All of these questions come to this in a nutshell..

IF YOU WERE GOING TO BUILD YOUR FIRST AR, WHAT COMPONENTS WOULD YOU GET AND IN WHAT CALIBER? IE; BRAND/MATERIAL..
Since alot of you are sitting at home today and probably nothing to do, can you please reply back with each component broken down with price? I really want to keep this thing under 750.00 w/o optics..

Thanks a ton ya'll


----------



## JD7.62 (Feb 13, 2008)

Youre not going to build a .308 or 6.5 for the price your looking at very easily.

If you hang around the large AR forums you MIGHT be able to piece one together used for around that price but its going to take awhile to find what you want. DPMS does offer a low end .308 for a couple hundred more then your price and this is new and already built. However its pretty low end, though honestly it would probably be just fine for hunting and casual plinking.


----------



## bamagun (Apr 28, 2008)

JD7.62 said:


> Youre not going to build a .308 or 6.5 for the price your looking at very easily.
> 
> If you hang around the large AR forums you MIGHT be able to piece one together used for around that price but its going to take awhile to find what you want. DPMS does offer a low end .308 for a couple hundred more then your price and this is new and already built. However its pretty low end, though honestly it would probably be just fine for hunting and casual plinking.

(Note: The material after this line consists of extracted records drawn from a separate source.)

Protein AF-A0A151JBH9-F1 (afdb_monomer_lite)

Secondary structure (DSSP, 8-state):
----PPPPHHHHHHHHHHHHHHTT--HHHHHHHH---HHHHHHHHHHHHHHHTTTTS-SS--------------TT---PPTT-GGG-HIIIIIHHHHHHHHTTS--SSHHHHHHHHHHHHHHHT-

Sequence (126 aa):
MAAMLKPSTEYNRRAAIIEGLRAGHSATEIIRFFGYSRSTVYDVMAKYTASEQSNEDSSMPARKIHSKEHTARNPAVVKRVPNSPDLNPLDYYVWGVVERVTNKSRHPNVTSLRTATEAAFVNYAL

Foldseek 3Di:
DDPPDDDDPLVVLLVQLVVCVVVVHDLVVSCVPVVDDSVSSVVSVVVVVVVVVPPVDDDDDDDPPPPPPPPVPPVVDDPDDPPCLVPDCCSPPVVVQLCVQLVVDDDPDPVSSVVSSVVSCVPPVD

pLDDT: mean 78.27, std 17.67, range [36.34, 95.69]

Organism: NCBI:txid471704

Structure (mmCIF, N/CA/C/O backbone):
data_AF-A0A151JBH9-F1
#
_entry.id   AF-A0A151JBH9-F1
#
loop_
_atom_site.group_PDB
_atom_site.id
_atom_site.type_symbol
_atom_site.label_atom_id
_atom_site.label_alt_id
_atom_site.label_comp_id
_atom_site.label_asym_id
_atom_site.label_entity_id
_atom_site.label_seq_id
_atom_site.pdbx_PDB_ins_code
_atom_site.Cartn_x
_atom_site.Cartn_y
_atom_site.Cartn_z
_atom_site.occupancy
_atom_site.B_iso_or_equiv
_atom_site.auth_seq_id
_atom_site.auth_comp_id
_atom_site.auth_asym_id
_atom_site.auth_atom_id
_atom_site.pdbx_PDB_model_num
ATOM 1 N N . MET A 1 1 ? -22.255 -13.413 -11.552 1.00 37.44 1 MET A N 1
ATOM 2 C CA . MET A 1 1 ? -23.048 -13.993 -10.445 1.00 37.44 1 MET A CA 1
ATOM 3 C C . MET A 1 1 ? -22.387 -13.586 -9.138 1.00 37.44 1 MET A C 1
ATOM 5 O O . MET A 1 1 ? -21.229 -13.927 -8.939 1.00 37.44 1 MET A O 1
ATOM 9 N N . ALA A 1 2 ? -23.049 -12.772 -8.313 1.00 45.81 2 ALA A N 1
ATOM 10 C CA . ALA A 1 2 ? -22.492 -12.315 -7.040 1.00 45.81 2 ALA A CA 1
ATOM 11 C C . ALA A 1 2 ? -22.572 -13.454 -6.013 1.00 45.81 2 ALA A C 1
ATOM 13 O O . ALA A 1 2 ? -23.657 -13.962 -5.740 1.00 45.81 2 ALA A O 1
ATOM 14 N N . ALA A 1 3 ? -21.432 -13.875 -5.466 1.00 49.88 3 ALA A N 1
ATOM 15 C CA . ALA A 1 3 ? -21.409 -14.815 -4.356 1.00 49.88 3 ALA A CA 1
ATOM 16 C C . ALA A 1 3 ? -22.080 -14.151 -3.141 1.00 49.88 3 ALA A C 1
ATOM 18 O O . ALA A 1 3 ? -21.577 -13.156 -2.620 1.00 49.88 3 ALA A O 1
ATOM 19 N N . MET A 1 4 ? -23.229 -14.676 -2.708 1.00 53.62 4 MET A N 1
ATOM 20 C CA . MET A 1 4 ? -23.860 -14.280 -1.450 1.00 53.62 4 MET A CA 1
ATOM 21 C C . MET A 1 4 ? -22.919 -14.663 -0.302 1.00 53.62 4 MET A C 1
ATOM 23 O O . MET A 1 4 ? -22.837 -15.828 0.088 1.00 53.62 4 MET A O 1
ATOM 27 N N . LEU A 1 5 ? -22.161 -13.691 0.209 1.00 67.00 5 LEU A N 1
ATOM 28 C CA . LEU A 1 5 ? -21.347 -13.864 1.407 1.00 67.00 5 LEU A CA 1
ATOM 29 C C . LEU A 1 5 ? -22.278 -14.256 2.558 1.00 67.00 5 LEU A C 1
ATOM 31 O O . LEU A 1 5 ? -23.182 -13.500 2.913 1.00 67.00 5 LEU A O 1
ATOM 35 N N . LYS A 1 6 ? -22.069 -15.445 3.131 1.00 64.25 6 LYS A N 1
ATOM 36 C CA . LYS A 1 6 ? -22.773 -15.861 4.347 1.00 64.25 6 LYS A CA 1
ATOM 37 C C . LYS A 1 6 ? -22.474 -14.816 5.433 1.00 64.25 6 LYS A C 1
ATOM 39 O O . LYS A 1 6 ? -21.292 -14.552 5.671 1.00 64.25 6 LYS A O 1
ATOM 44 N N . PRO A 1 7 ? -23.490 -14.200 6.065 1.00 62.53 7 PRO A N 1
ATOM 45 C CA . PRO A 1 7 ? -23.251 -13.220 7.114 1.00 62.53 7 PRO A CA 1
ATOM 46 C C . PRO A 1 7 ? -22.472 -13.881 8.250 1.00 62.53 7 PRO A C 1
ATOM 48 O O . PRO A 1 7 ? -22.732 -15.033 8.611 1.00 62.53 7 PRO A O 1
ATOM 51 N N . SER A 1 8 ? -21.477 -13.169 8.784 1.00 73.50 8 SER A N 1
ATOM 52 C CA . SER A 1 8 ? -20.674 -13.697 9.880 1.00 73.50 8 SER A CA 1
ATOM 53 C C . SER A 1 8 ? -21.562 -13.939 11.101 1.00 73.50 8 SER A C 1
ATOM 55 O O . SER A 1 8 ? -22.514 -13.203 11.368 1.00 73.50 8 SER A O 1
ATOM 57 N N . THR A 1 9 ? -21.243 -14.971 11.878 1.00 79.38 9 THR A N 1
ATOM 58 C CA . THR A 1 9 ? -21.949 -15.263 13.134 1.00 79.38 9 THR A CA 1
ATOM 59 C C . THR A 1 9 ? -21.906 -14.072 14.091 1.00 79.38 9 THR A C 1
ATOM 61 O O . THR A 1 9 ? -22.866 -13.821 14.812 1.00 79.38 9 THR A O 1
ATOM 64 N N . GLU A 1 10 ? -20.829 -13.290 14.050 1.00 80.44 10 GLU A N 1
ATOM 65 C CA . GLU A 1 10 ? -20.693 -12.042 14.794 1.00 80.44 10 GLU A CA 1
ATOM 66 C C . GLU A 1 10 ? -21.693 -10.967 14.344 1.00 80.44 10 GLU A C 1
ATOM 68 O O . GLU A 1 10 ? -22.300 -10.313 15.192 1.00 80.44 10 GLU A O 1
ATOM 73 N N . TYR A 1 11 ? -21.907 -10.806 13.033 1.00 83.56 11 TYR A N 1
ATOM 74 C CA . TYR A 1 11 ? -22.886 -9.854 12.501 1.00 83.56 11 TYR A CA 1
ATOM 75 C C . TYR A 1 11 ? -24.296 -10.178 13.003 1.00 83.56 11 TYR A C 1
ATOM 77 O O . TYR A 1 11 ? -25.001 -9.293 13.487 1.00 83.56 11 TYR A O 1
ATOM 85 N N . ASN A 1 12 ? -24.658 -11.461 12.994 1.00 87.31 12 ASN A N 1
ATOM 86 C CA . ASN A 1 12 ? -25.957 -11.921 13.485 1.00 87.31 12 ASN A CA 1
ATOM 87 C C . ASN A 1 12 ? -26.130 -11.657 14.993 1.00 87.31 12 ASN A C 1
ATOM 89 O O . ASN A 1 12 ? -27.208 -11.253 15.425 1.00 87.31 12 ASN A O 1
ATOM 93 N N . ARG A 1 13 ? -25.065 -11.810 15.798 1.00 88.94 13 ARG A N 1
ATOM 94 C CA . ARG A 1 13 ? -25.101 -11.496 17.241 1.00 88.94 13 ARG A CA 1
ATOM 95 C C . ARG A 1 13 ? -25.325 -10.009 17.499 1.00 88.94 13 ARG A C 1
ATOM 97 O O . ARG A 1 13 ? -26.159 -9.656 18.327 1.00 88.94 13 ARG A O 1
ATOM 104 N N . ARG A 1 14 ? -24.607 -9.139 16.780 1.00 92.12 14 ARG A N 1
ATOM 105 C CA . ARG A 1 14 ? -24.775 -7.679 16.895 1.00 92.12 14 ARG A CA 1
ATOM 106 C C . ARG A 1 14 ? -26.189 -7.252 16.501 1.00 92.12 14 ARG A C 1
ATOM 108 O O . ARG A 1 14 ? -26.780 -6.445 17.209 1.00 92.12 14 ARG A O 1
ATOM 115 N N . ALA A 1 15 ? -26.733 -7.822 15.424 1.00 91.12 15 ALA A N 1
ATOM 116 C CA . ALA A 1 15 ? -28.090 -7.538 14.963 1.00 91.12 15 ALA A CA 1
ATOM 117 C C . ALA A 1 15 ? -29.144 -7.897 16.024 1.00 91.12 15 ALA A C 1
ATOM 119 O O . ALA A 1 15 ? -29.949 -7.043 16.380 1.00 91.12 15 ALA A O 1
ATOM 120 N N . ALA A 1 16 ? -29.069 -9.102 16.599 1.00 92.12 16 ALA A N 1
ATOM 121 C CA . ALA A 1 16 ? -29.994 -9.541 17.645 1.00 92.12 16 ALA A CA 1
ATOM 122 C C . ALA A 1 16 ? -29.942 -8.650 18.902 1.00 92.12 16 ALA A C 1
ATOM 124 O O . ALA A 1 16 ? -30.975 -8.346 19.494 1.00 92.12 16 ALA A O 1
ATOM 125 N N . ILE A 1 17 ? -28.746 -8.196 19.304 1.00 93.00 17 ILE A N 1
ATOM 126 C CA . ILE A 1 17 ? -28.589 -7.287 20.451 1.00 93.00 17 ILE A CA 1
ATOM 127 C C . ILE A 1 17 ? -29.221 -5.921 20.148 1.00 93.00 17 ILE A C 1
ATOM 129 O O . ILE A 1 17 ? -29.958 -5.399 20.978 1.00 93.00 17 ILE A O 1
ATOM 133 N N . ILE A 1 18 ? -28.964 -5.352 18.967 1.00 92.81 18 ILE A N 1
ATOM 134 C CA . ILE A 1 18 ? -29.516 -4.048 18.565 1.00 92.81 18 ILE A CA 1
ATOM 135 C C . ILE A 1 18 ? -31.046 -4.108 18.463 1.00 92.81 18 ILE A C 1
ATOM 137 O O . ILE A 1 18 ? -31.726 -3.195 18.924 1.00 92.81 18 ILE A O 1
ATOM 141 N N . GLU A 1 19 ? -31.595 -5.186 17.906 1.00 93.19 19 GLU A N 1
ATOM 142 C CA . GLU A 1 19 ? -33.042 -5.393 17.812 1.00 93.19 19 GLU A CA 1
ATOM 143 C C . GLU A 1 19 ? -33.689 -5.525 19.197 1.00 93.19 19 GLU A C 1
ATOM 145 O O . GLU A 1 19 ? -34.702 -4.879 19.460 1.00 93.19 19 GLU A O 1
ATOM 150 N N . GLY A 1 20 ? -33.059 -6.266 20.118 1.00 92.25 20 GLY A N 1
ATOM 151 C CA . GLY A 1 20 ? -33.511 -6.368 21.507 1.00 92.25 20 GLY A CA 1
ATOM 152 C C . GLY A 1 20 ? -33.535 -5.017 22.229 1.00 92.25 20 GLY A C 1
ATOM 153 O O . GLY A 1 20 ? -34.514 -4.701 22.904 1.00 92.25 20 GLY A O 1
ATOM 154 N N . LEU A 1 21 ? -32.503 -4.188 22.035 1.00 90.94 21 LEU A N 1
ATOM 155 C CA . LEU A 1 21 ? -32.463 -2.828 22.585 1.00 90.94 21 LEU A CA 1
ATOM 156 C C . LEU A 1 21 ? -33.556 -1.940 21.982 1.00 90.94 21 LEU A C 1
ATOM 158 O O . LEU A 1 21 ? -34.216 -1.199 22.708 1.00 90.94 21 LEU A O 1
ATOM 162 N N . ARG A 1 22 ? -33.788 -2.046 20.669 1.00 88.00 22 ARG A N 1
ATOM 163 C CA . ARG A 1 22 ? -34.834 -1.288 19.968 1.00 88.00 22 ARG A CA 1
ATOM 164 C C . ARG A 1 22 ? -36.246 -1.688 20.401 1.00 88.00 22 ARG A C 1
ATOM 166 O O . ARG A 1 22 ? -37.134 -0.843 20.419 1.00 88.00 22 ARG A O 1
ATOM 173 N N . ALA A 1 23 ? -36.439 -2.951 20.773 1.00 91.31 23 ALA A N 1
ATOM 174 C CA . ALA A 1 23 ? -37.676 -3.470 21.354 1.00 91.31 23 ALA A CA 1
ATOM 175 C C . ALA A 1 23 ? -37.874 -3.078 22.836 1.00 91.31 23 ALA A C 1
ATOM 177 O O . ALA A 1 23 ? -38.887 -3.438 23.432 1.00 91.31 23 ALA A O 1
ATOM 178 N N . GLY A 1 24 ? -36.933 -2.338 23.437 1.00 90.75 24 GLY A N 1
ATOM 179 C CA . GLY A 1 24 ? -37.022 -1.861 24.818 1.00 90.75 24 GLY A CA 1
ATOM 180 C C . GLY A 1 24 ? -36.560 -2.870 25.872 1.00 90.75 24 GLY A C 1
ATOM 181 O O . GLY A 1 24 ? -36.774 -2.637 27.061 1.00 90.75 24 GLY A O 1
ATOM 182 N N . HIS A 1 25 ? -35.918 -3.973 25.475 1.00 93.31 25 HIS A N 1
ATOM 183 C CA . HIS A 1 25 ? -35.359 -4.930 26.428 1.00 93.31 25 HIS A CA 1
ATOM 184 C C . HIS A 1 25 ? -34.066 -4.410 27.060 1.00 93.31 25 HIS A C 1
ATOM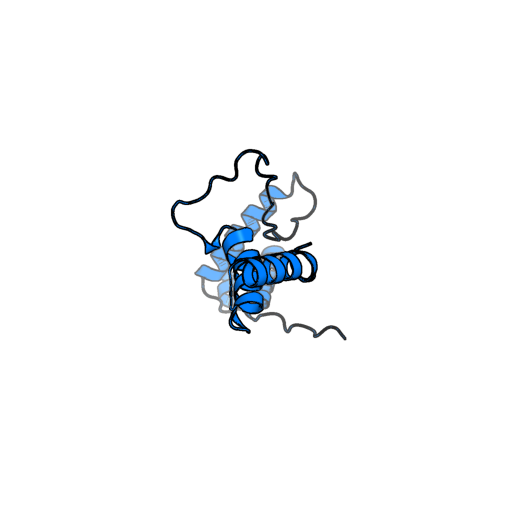 186 O O . HIS A 1 25 ? -33.216 -3.796 26.409 1.00 93.31 25 HIS A O 1
ATOM 192 N N . SER A 1 26 ? -33.883 -4.712 28.343 1.00 92.50 26 SER A N 1
ATOM 193 C CA . SER A 1 26 ? -32.665 -4.372 29.077 1.00 92.50 26 SER A CA 1
ATOM 194 C C . SER A 1 26 ? -31.489 -5.283 28.694 1.00 92.50 26 SER A C 1
ATOM 196 O O . SER A 1 26 ? -31.671 -6.436 28.294 1.00 92.50 26 SER A O 1
ATOM 198 N N . ALA A 1 27 ? -30.249 -4.811 28.892 1.00 90.50 27 ALA A N 1
ATOM 199 C CA . ALA A 1 27 ? -29.042 -5.622 28.666 1.00 90.50 27 ALA A CA 1
ATOM 200 C C . ALA A 1 27 ? -29.108 -6.981 29.374 1.00 90.50 27 ALA A C 1
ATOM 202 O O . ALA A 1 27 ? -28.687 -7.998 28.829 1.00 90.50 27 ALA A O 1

Yeah, if I end up buying one new that is already built, I will probably go the DPMS route..


----------



## Gravity3694 (May 10, 2011)

I would probably sway you away from a .308. An AR-10 is noticably more expensive than an AR-15. The cheapest AR-10s run very close to $1000. For most small game here .223 works just fine.

You really don't need a rail to mount things either. The Magpul MOE handguards allow you to mount small sections of rail at multiple angles and locations. 

You also don't need to free float either. The true advantage of free floating is that the weight of your accessories and the weight of your hand-hold on the handguard won't affect zero. If you keep the same items on your handguard and zero it it will repeat everytime. Keep in mind even if you do swap items or use a heavy hold on your handguards, at the ranges people typically hunt here, it will be a non-issue since any shift will be minimal.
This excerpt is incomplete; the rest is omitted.